- [What this task involves]
Find the line with "ATOM 123 C CA" in the records below. Copy it and every line after it, up to and including the line with "ATOM 126 O O".

- [Recorded information]
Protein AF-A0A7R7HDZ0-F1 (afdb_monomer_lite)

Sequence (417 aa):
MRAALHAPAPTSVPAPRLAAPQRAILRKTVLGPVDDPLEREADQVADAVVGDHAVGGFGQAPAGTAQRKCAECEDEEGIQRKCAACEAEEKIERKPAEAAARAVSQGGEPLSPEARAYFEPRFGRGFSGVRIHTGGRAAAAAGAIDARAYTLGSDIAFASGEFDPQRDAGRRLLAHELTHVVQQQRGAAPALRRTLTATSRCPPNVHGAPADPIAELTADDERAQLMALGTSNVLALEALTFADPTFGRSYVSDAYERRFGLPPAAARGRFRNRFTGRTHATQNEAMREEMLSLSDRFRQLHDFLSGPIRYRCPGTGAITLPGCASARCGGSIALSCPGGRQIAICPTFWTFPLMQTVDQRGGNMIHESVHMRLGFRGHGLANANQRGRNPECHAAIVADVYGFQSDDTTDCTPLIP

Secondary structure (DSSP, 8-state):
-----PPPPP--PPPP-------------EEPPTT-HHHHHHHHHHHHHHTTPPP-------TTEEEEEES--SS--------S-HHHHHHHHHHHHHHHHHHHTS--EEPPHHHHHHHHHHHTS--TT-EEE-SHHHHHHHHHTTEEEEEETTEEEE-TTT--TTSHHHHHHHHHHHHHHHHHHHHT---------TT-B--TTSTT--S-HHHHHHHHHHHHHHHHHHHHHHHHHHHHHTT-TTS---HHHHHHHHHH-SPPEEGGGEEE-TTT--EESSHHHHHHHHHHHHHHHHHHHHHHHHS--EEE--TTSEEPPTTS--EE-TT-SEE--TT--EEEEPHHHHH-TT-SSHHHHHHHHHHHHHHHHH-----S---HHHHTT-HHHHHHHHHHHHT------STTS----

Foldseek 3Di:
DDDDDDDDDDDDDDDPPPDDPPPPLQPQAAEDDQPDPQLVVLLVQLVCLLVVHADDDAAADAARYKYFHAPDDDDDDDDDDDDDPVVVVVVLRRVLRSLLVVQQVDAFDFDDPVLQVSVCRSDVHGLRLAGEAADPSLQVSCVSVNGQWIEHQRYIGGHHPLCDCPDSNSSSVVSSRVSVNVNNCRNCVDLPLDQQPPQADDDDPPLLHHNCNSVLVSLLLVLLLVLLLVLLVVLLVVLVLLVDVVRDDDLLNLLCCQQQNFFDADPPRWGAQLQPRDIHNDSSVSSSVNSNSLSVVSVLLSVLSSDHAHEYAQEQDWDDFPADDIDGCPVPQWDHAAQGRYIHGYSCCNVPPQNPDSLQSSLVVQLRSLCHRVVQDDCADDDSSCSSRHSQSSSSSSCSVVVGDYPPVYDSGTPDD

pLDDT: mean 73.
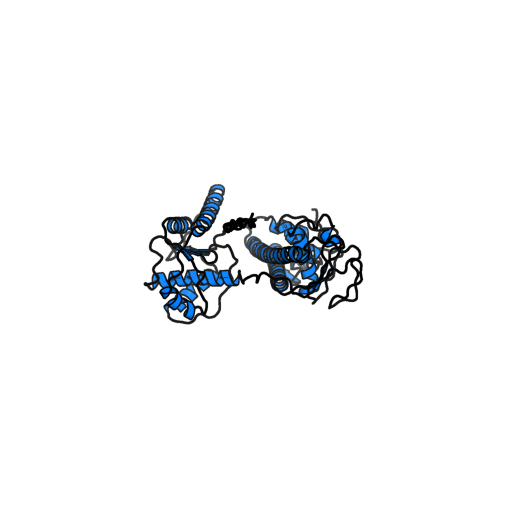01, std 21.33, range [24.03, 96.06]

Structure (mmCIF, N/CA/C/O backbone):
data_AF-A0A7R7HDZ0-F1
#
_entry.id   AF-A0A7R7HDZ0-F1
#
loop_
_atom_site.group_PDB
_atom_site.id
_atom_site.type_symbol
_atom_site.label_atom_id
_atom_site.label_alt_id
_atom_site.label_comp_id
_atom_site.label_asym_id
_atom_site.label_entity_id
_atom_site.label_seq_id
_atom_site.pdbx_PDB_ins_code
_atom_site.Cartn_x
_atom_site.Cartn_y
_atom_site.Cartn_z
_atom_site.occupancy
_atom_site.B_iso_or_equiv
_atom_site.auth_seq_id
_atom_site.auth_comp_id
_atom_site.auth_asym_id
_atom_site.auth_atom_id
_atom_site.pdbx_PDB_model_num
ATOM 1 N N . MET A 1 1 ? 40.068 -49.579 -53.882 1.00 44.84 1 MET A N 1
ATOM 2 C CA . MET A 1 1 ? 40.170 -48.434 -52.951 1.00 44.84 1 MET A CA 1
ATOM 3 C C . MET A 1 1 ? 38.941 -47.546 -53.119 1.00 44.84 1 MET A C 1
ATOM 5 O O . MET A 1 1 ? 38.867 -46.802 -54.084 1.00 44.84 1 MET A O 1
ATOM 9 N N . ARG A 1 2 ? 37.942 -47.673 -52.238 1.00 38.09 2 ARG A N 1
ATOM 10 C CA . ARG A 1 2 ? 36.801 -46.748 -52.138 1.00 38.09 2 ARG A CA 1
ATOM 11 C C . ARG A 1 2 ? 36.722 -46.304 -50.681 1.00 38.09 2 ARG A C 1
ATOM 13 O O . ARG A 1 2 ? 36.524 -47.140 -49.807 1.00 38.09 2 ARG A O 1
ATOM 20 N N . ALA A 1 3 ? 36.974 -45.022 -50.438 1.00 36.81 3 ALA A N 1
ATOM 21 C CA . ALA A 1 3 ? 36.905 -44.409 -49.120 1.00 36.81 3 ALA A CA 1
ATOM 22 C C . ALA A 1 3 ? 35.434 -44.226 -48.719 1.00 36.81 3 ALA A C 1
ATOM 24 O O . ALA A 1 3 ? 34.670 -43.587 -49.442 1.00 36.81 3 ALA A O 1
ATOM 25 N N . ALA A 1 4 ? 35.037 -44.812 -47.590 1.00 38.38 4 ALA A N 1
ATOM 26 C CA . ALA A 1 4 ? 33.734 -44.595 -46.975 1.00 38.38 4 ALA A CA 1
ATOM 27 C C . ALA A 1 4 ? 33.809 -43.357 -46.069 1.00 38.38 4 ALA A C 1
ATOM 29 O O . ALA A 1 4 ? 34.509 -43.360 -45.056 1.00 38.38 4 ALA A O 1
ATOM 30 N N . LEU A 1 5 ? 33.096 -42.297 -46.451 1.00 42.97 5 LEU A N 1
ATOM 31 C CA . LEU A 1 5 ? 32.874 -41.107 -45.631 1.00 42.97 5 LEU A CA 1
ATOM 32 C C . LEU A 1 5 ? 32.022 -41.495 -44.410 1.00 42.97 5 LEU A C 1
ATOM 34 O O . LEU A 1 5 ? 30.867 -41.887 -44.560 1.00 42.97 5 LEU A O 1
ATOM 38 N N . HIS A 1 6 ? 32.599 -41.408 -43.210 1.00 38.75 6 HIS A N 1
ATOM 39 C CA . HIS A 1 6 ? 31.871 -41.518 -41.944 1.00 38.75 6 HIS A CA 1
ATOM 40 C C . HIS A 1 6 ? 31.161 -40.190 -41.647 1.00 38.75 6 HIS A C 1
ATOM 42 O O . HIS A 1 6 ? 31.810 -39.153 -41.525 1.00 38.75 6 HIS A O 1
ATOM 48 N N . ALA A 1 7 ? 29.835 -40.225 -41.514 1.00 43.44 7 ALA A N 1
ATOM 49 C CA . ALA A 1 7 ? 29.051 -39.125 -40.957 1.00 43.44 7 ALA A CA 1
ATOM 50 C C . ALA A 1 7 ? 29.143 -39.139 -39.415 1.00 43.44 7 ALA A C 1
ATOM 52 O O . ALA A 1 7 ? 29.119 -40.226 -38.829 1.00 43.44 7 ALA A O 1
ATOM 53 N N . PRO A 1 8 ? 29.238 -37.982 -38.733 1.00 42.28 8 PRO A N 1
ATOM 54 C CA . PRO A 1 8 ? 29.229 -37.940 -37.275 1.00 42.28 8 PRO A CA 1
ATOM 55 C C . PRO A 1 8 ? 27.817 -38.193 -36.722 1.00 42.28 8 PRO A C 1
ATOM 57 O O . PRO A 1 8 ? 26.822 -37.705 -37.259 1.00 42.28 8 PRO A O 1
ATOM 60 N N . ALA A 1 9 ? 27.743 -38.964 -35.636 1.00 42.22 9 ALA A N 1
ATOM 61 C CA . ALA A 1 9 ? 26.508 -39.270 -34.919 1.00 42.22 9 ALA A CA 1
ATOM 62 C C . ALA A 1 9 ? 25.871 -38.003 -34.304 1.00 42.22 9 ALA A C 1
ATOM 64 O O . ALA A 1 9 ? 26.602 -37.116 -33.854 1.00 42.22 9 ALA A O 1
ATOM 65 N N . PRO A 1 10 ? 24.528 -37.909 -34.236 1.00 36.88 10 PRO A N 1
ATOM 66 C CA . PRO A 1 10 ? 23.860 -36.777 -33.608 1.00 36.88 10 PRO A CA 1
ATOM 67 C C . PRO A 1 10 ? 24.098 -36.795 -32.095 1.00 36.88 10 PRO A C 1
ATOM 69 O O . PRO A 1 10 ? 23.762 -37.754 -31.400 1.00 36.88 10 PRO A O 1
ATOM 72 N N . THR A 1 11 ? 24.672 -35.714 -31.577 1.00 39.50 11 THR A N 1
ATOM 73 C CA . THR A 1 11 ? 24.785 -35.454 -30.144 1.00 39.50 11 THR A CA 1
ATOM 74 C C . THR A 1 11 ? 23.390 -35.220 -29.564 1.00 39.50 11 THR A C 1
ATOM 76 O O . THR A 1 11 ? 22.713 -34.242 -29.875 1.00 39.50 11 THR A O 1
ATOM 79 N N . SER A 1 12 ? 22.931 -36.141 -28.717 1.00 36.22 12 SER A N 1
ATOM 80 C CA . SER A 1 12 ? 21.682 -35.999 -27.971 1.00 36.22 12 SER A CA 1
ATOM 81 C C . SER A 1 12 ? 21.817 -34.867 -26.950 1.00 36.22 12 SER A C 1
ATOM 83 O O . SER A 1 12 ? 22.501 -35.011 -25.936 1.00 36.22 12 SER A O 1
ATOM 85 N N . VAL A 1 13 ? 21.163 -33.738 -27.214 1.00 38.78 13 VAL A N 1
ATOM 86 C CA . VAL A 1 13 ? 20.968 -32.666 -26.232 1.00 38.78 13 VAL A CA 1
ATOM 87 C C . VAL A 1 13 ? 20.074 -33.215 -25.111 1.00 38.78 13 VAL A C 1
ATOM 89 O O . VAL A 1 13 ? 18.983 -33.706 -25.411 1.00 38.78 13 VAL A O 1
ATOM 92 N N . PRO A 1 14 ? 20.483 -33.174 -23.830 1.00 31.98 14 PRO A N 1
ATOM 93 C CA . PRO A 1 14 ? 19.598 -33.571 -22.748 1.00 31.98 14 PRO A CA 1
ATOM 94 C C . PRO A 1 14 ? 18.442 -32.569 -22.663 1.00 31.98 14 PRO A C 1
ATOM 96 O O . PRO A 1 14 ? 18.658 -31.361 -22.563 1.00 31.98 14 PRO A O 1
ATOM 99 N N . ALA A 1 15 ? 17.209 -33.075 -22.720 1.00 33.50 15 ALA A N 1
ATOM 100 C CA . ALA A 1 15 ? 16.012 -32.267 -22.535 1.00 33.50 15 ALA A CA 1
ATOM 101 C C . ALA A 1 15 ? 16.073 -31.531 -21.180 1.00 33.50 15 ALA A C 1
ATOM 103 O O . ALA A 1 15 ? 16.459 -32.144 -20.175 1.00 33.50 15 ALA A O 1
ATOM 104 N N . PRO A 1 16 ? 15.687 -30.244 -21.111 1.00 27.38 16 PRO A N 1
ATOM 105 C CA . PRO A 1 16 ? 15.587 -29.551 -19.839 1.00 27.38 16 PRO A CA 1
ATOM 106 C C . PRO A 1 16 ? 14.546 -30.276 -18.984 1.00 27.38 16 PRO A C 1
ATOM 108 O O . PRO A 1 16 ? 13.384 -30.413 -19.370 1.00 27.38 16 PRO A O 1
ATOM 111 N N . ARG A 1 17 ? 14.970 -30.775 -17.818 1.00 29.27 17 ARG A N 1
ATOM 112 C CA . ARG A 1 17 ? 14.047 -31.273 -16.798 1.00 29.27 17 ARG A CA 1
ATOM 113 C C . ARG A 1 17 ? 13.121 -30.117 -16.426 1.00 29.27 17 ARG A C 1
ATOM 115 O O . ARG A 1 17 ? 13.577 -29.138 -15.842 1.00 29.27 17 ARG A O 1
ATOM 122 N N . LEU A 1 18 ? 11.840 -30.237 -16.772 1.00 27.70 18 LEU A N 1
ATOM 123 C CA . LEU A 1 18 ? 10.780 -29.387 -16.240 1.00 27.70 18 LEU A CA 1
ATOM 124 C C . LEU A 1 18 ? 10.852 -29.468 -14.713 1.00 27.70 18 LEU A C 1
ATOM 126 O O . LEU A 1 18 ? 10.538 -30.500 -14.120 1.00 27.70 18 LEU A O 1
ATOM 130 N N . ALA A 1 19 ? 11.332 -28.397 -14.085 1.00 26.77 19 ALA A N 1
ATOM 131 C CA . ALA A 1 19 ? 11.244 -28.238 -12.648 1.00 26.77 19 ALA A CA 1
ATOM 132 C C . ALA A 1 19 ? 9.758 -28.262 -12.272 1.00 26.77 19 ALA A C 1
ATOM 134 O O . ALA A 1 19 ? 8.959 -27.495 -12.813 1.00 26.77 19 ALA A O 1
ATOM 135 N N . ALA A 1 20 ? 9.387 -29.177 -11.376 1.00 27.25 20 ALA A N 1
ATOM 136 C CA . ALA A 1 20 ? 8.056 -29.205 -10.793 1.00 27.25 20 ALA A CA 1
ATOM 137 C C . ALA A 1 20 ? 7.740 -27.823 -10.188 1.00 27.25 20 ALA A C 1
ATOM 139 O O . ALA A 1 20 ? 8.631 -27.223 -9.574 1.00 27.25 20 ALA A O 1
ATOM 140 N N . PRO A 1 21 ? 6.509 -27.302 -10.337 1.00 24.27 21 PRO A N 1
ATOM 141 C CA . PRO A 1 21 ? 6.141 -26.032 -9.738 1.00 24.27 21 PRO A CA 1
ATOM 142 C C . PRO A 1 21 ? 6.277 -26.166 -8.221 1.00 24.27 21 PRO A C 1
ATOM 144 O O . PRO A 1 21 ? 5.531 -26.905 -7.576 1.00 24.27 21 PRO A O 1
ATOM 147 N N . GLN A 1 22 ? 7.256 -25.468 -7.649 1.00 25.64 22 GLN A N 1
ATOM 148 C CA . GLN A 1 22 ? 7.350 -25.297 -6.208 1.00 25.64 22 GLN A CA 1
ATOM 149 C C . GLN A 1 22 ? 6.126 -24.482 -5.792 1.00 25.64 22 GLN A C 1
ATOM 151 O O . GLN A 1 22 ? 6.064 -23.274 -6.015 1.00 25.64 22 GLN A O 1
ATOM 156 N N . ARG A 1 23 ? 5.110 -25.169 -5.254 1.00 25.72 23 ARG A N 1
ATOM 157 C CA . ARG A 1 23 ? 3.968 -24.532 -4.596 1.00 25.72 23 ARG A CA 1
ATOM 158 C C . ARG A 1 23 ? 4.537 -23.622 -3.513 1.00 25.72 23 ARG A C 1
ATOM 160 O O . ARG A 1 23 ? 5.126 -24.104 -2.547 1.00 25.72 23 ARG A O 1
ATOM 167 N N . ALA A 1 24 ? 4.409 -22.315 -3.729 1.00 24.95 24 ALA A N 1
ATOM 168 C CA . ALA A 1 24 ? 4.756 -21.304 -2.752 1.00 24.95 24 ALA A CA 1
ATOM 169 C C . ALA A 1 24 ? 4.063 -21.654 -1.432 1.00 24.95 24 ALA A C 1
ATOM 171 O O . ALA A 1 24 ? 2.856 -21.895 -1.392 1.00 24.95 24 ALA A O 1
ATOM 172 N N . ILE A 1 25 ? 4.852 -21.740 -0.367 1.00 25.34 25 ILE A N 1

- [Exercise response]
ATOM 123 C CA . LEU A 1 18 ? 10.780 -29.387 -16.240 1.00 27.70 18 LEU A CA 1
ATOM 124 C C . LEU A 1 18 ? 10.852 -29.468 -14.713 1.00 27.70 18 LEU A C 1
ATOM 126 O O . LEU A 1 18 ? 10.538 -30.500 -14.120 1.00 27.70 18 LEU A O 1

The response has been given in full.